Provided information section start

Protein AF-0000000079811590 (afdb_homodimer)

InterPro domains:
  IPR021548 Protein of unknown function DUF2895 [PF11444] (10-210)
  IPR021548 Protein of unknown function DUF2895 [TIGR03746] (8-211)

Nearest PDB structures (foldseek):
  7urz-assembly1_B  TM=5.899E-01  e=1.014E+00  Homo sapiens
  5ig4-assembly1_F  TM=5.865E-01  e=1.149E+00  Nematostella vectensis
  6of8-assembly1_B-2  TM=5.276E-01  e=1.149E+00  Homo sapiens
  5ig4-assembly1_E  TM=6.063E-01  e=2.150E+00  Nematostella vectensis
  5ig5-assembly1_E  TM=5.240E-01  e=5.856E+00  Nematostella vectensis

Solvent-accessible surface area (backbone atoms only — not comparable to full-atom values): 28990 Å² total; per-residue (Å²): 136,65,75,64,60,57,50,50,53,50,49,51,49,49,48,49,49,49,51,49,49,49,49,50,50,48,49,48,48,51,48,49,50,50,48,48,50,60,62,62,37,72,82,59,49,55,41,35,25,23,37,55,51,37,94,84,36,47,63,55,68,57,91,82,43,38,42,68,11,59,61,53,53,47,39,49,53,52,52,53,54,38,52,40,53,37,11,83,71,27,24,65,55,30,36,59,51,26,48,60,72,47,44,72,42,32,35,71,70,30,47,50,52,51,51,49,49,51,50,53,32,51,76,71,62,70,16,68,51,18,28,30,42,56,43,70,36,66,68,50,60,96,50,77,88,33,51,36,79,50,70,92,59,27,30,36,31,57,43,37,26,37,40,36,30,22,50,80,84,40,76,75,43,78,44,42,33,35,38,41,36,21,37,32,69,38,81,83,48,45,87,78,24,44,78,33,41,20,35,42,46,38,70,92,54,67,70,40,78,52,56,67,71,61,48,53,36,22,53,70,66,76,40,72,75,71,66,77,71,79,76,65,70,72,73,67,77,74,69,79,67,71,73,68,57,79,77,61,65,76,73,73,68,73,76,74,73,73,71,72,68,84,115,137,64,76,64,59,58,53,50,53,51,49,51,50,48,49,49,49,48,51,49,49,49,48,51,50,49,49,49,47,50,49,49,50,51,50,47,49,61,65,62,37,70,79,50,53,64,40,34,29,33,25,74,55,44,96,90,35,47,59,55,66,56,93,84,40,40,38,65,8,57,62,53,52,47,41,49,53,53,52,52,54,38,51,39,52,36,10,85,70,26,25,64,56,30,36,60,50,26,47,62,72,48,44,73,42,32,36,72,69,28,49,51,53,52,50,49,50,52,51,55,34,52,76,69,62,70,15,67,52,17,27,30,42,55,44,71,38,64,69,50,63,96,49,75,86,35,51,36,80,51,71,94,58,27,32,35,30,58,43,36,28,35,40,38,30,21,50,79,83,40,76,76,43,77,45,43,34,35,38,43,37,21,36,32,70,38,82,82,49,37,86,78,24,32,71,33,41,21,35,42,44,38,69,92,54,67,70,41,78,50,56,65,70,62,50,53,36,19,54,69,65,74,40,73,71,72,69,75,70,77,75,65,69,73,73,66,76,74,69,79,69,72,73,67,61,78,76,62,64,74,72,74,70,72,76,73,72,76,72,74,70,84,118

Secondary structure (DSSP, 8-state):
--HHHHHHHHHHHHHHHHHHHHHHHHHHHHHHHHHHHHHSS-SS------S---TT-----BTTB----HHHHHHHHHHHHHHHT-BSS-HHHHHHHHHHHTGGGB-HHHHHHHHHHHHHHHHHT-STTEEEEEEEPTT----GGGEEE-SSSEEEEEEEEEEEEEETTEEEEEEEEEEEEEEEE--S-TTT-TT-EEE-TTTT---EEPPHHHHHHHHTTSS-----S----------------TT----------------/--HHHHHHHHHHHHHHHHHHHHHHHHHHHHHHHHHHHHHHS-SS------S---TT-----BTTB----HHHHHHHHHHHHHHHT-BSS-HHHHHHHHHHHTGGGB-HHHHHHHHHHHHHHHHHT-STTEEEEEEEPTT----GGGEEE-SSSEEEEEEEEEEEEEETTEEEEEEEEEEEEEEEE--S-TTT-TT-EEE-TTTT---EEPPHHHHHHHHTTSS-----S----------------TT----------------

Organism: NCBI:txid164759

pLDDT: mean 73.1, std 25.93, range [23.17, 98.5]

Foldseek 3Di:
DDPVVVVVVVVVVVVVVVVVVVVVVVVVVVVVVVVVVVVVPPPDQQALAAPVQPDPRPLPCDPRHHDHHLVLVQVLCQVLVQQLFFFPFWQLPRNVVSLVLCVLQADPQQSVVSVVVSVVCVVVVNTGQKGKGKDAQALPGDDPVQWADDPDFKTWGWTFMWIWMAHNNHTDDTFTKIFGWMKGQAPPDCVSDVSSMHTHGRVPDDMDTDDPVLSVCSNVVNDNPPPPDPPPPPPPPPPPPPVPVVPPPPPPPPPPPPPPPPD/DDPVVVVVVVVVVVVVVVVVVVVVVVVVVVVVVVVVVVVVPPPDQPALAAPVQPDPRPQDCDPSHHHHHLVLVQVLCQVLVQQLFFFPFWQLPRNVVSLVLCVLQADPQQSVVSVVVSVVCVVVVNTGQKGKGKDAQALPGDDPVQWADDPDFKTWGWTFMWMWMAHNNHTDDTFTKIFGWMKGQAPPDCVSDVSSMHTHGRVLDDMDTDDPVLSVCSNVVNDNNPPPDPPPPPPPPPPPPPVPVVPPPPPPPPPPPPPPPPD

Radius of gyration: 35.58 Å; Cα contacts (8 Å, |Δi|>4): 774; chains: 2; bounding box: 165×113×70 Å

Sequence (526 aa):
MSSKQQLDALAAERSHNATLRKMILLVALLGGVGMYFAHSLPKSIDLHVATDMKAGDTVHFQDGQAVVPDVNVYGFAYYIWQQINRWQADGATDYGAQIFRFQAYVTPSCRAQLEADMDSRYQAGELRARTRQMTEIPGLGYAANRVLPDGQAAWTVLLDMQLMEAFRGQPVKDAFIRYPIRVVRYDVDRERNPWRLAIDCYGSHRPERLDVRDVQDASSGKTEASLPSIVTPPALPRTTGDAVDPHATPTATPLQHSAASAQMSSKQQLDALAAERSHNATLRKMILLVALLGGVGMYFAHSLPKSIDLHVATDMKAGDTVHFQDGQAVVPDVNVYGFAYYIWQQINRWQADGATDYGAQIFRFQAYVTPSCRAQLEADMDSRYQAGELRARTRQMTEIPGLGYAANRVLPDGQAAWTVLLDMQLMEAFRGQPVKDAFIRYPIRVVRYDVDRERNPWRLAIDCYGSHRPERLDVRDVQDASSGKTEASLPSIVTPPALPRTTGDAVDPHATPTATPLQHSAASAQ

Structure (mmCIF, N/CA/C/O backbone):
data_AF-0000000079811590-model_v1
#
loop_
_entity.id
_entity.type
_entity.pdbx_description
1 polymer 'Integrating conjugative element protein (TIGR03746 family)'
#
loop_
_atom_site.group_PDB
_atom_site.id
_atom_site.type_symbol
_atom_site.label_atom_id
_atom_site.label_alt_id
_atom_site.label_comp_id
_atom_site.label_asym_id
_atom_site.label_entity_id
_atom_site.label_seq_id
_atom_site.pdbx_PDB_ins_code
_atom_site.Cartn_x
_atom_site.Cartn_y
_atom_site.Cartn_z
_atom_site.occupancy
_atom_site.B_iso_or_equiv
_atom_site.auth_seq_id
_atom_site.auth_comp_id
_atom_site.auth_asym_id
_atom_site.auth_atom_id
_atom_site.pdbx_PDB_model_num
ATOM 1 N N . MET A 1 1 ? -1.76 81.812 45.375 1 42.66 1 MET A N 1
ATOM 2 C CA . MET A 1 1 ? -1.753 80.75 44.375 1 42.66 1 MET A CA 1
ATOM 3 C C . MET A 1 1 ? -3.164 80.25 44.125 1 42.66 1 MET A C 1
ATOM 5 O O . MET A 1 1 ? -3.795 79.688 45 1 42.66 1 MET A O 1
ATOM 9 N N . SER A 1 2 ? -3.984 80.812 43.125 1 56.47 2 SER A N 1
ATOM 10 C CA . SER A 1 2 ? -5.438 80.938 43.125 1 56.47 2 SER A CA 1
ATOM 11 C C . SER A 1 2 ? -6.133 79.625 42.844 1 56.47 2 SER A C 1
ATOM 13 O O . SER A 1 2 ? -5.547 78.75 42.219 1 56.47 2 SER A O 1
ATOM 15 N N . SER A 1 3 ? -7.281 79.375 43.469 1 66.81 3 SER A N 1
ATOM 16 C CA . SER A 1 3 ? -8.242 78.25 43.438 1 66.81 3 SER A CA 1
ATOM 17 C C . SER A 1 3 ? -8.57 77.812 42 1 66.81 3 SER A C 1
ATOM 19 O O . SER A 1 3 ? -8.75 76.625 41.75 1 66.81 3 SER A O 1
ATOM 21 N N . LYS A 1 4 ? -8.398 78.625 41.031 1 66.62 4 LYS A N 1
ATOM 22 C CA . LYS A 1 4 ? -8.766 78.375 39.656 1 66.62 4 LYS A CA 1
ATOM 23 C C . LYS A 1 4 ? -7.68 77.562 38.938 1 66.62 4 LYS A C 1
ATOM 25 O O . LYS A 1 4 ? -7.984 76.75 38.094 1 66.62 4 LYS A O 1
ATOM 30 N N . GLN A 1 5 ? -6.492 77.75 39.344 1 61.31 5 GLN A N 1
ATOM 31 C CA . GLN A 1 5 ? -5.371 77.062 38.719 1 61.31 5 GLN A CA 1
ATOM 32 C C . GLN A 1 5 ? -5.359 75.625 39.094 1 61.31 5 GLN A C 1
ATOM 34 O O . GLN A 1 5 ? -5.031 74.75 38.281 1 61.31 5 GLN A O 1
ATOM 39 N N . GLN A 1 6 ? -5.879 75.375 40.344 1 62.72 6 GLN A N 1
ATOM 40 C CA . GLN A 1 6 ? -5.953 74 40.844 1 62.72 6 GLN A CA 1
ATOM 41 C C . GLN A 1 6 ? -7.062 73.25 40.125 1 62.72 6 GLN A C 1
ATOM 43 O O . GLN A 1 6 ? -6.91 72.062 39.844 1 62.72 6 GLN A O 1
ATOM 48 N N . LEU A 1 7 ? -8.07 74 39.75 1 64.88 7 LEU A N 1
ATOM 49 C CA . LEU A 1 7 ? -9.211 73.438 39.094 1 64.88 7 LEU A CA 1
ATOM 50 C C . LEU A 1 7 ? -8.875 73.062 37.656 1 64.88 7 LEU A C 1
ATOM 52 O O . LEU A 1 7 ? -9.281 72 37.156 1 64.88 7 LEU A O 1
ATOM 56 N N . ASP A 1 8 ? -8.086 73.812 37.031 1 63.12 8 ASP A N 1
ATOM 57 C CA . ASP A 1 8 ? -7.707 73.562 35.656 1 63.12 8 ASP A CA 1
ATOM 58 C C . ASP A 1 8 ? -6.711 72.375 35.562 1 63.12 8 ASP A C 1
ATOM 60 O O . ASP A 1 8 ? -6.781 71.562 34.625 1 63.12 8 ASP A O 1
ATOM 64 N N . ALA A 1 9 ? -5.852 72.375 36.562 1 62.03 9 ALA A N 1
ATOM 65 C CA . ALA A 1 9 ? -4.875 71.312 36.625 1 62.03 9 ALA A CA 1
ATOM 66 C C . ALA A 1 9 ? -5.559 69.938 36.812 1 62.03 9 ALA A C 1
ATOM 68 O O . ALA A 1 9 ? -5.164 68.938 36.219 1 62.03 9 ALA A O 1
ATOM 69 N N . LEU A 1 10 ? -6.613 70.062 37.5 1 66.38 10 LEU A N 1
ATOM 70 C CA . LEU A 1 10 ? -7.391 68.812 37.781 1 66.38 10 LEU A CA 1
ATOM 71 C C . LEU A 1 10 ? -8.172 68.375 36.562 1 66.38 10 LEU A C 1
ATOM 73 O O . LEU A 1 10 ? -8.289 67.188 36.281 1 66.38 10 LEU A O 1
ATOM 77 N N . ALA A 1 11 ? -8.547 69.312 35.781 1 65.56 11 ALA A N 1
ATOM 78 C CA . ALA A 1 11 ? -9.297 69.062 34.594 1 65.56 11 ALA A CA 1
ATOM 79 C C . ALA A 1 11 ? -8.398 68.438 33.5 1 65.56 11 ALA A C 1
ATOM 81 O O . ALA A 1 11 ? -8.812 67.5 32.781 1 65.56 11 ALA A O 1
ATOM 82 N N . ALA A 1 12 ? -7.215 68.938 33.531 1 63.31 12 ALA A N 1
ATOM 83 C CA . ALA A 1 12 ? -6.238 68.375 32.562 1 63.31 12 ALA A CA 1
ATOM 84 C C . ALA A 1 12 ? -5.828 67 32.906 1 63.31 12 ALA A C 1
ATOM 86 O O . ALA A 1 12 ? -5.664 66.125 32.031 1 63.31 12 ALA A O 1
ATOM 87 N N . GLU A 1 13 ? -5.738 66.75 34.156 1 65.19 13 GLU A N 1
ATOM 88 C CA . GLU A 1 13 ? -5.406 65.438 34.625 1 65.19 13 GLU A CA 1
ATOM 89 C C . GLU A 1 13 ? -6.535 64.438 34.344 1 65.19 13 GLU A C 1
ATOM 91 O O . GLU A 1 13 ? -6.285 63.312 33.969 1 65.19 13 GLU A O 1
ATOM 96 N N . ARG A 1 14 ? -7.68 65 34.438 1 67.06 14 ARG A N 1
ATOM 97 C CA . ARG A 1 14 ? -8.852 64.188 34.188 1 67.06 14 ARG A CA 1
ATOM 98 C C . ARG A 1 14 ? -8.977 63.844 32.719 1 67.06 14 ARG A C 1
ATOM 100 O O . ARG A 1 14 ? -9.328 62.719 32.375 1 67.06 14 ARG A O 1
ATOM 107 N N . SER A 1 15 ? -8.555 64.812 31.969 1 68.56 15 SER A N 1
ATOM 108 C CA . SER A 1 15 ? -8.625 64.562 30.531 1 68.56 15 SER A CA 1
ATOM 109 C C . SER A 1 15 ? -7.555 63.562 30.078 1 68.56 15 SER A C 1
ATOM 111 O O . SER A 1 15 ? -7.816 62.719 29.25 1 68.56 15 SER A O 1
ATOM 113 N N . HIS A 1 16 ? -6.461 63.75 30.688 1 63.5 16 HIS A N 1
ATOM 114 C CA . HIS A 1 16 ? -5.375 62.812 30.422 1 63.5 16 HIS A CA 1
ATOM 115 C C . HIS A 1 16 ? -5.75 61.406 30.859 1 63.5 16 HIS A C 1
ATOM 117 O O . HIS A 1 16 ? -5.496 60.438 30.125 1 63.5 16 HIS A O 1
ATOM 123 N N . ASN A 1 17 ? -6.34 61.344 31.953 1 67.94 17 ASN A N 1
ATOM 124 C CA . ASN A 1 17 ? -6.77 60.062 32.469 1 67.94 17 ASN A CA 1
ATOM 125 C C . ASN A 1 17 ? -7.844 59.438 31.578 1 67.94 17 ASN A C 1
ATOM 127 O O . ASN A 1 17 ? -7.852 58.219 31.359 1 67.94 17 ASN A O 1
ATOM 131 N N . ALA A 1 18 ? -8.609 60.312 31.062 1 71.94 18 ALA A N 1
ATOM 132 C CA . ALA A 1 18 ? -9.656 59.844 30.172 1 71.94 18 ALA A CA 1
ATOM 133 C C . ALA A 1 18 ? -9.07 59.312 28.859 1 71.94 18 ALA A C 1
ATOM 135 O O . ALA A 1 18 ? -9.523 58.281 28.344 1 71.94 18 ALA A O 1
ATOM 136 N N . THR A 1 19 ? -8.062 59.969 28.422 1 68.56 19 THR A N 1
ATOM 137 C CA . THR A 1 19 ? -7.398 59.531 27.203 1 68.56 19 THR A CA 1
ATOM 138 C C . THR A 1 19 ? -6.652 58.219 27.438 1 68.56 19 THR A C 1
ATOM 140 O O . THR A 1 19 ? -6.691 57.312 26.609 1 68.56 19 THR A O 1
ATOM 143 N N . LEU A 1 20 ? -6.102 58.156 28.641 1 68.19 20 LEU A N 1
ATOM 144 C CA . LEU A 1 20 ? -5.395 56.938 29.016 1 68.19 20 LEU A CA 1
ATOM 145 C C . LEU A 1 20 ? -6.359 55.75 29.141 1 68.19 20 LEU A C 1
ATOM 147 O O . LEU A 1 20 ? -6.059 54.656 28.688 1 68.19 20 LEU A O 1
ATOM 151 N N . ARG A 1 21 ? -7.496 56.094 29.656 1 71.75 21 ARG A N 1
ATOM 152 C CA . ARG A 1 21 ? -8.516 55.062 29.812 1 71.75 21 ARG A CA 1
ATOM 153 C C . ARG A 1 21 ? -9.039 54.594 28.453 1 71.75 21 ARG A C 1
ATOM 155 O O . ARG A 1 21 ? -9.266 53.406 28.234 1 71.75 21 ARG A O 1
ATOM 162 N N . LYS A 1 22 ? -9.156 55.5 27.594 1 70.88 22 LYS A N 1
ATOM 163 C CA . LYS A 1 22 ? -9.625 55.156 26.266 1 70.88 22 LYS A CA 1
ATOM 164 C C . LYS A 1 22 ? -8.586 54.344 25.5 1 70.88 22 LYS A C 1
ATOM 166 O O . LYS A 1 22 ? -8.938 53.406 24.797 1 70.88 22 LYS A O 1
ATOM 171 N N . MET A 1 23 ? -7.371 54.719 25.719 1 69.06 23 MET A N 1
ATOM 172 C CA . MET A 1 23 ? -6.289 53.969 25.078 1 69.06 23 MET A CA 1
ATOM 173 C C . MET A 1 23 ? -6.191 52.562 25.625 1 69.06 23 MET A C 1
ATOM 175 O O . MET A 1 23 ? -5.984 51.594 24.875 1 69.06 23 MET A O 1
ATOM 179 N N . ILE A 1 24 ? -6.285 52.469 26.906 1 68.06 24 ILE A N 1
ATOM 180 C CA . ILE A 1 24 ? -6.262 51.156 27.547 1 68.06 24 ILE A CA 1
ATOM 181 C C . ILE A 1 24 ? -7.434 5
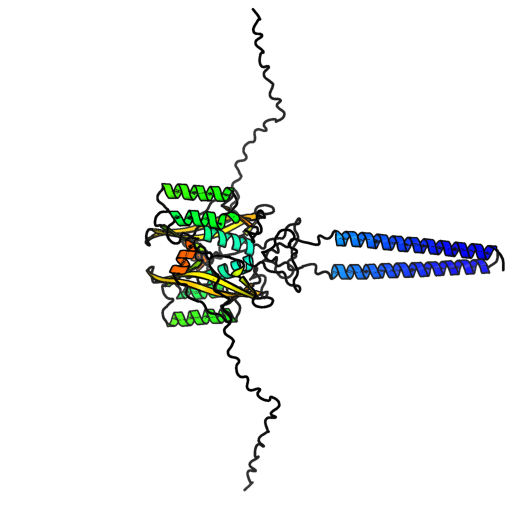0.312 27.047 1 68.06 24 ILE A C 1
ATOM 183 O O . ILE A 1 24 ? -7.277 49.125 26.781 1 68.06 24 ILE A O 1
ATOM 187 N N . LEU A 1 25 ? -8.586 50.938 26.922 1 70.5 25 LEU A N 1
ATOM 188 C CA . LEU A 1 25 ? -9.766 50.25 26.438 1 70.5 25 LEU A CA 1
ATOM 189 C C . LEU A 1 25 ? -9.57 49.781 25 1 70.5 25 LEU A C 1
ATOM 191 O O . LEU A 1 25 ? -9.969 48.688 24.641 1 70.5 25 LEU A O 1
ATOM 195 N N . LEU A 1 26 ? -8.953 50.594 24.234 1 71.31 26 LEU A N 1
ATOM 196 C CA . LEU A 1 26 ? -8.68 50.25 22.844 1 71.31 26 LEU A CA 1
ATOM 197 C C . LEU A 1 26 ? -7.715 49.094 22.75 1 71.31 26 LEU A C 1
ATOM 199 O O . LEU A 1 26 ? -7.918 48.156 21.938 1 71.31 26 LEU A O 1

Provided information section end

> **Task**
If a line in the data above holds the string "Nematostella", report that line.

> **Exercise solution**
  5ig4-assembly1_F  TM=5.865E-01  e=1.149E+00  Nematostella vectensis
  5ig4-assembly1_E  TM=6.063E-01  e=2.150E+00  Nematostella vectensis
  5ig5-assembly1_E  TM=5.240E-01  e=5.856E+00  Nematostella vectensis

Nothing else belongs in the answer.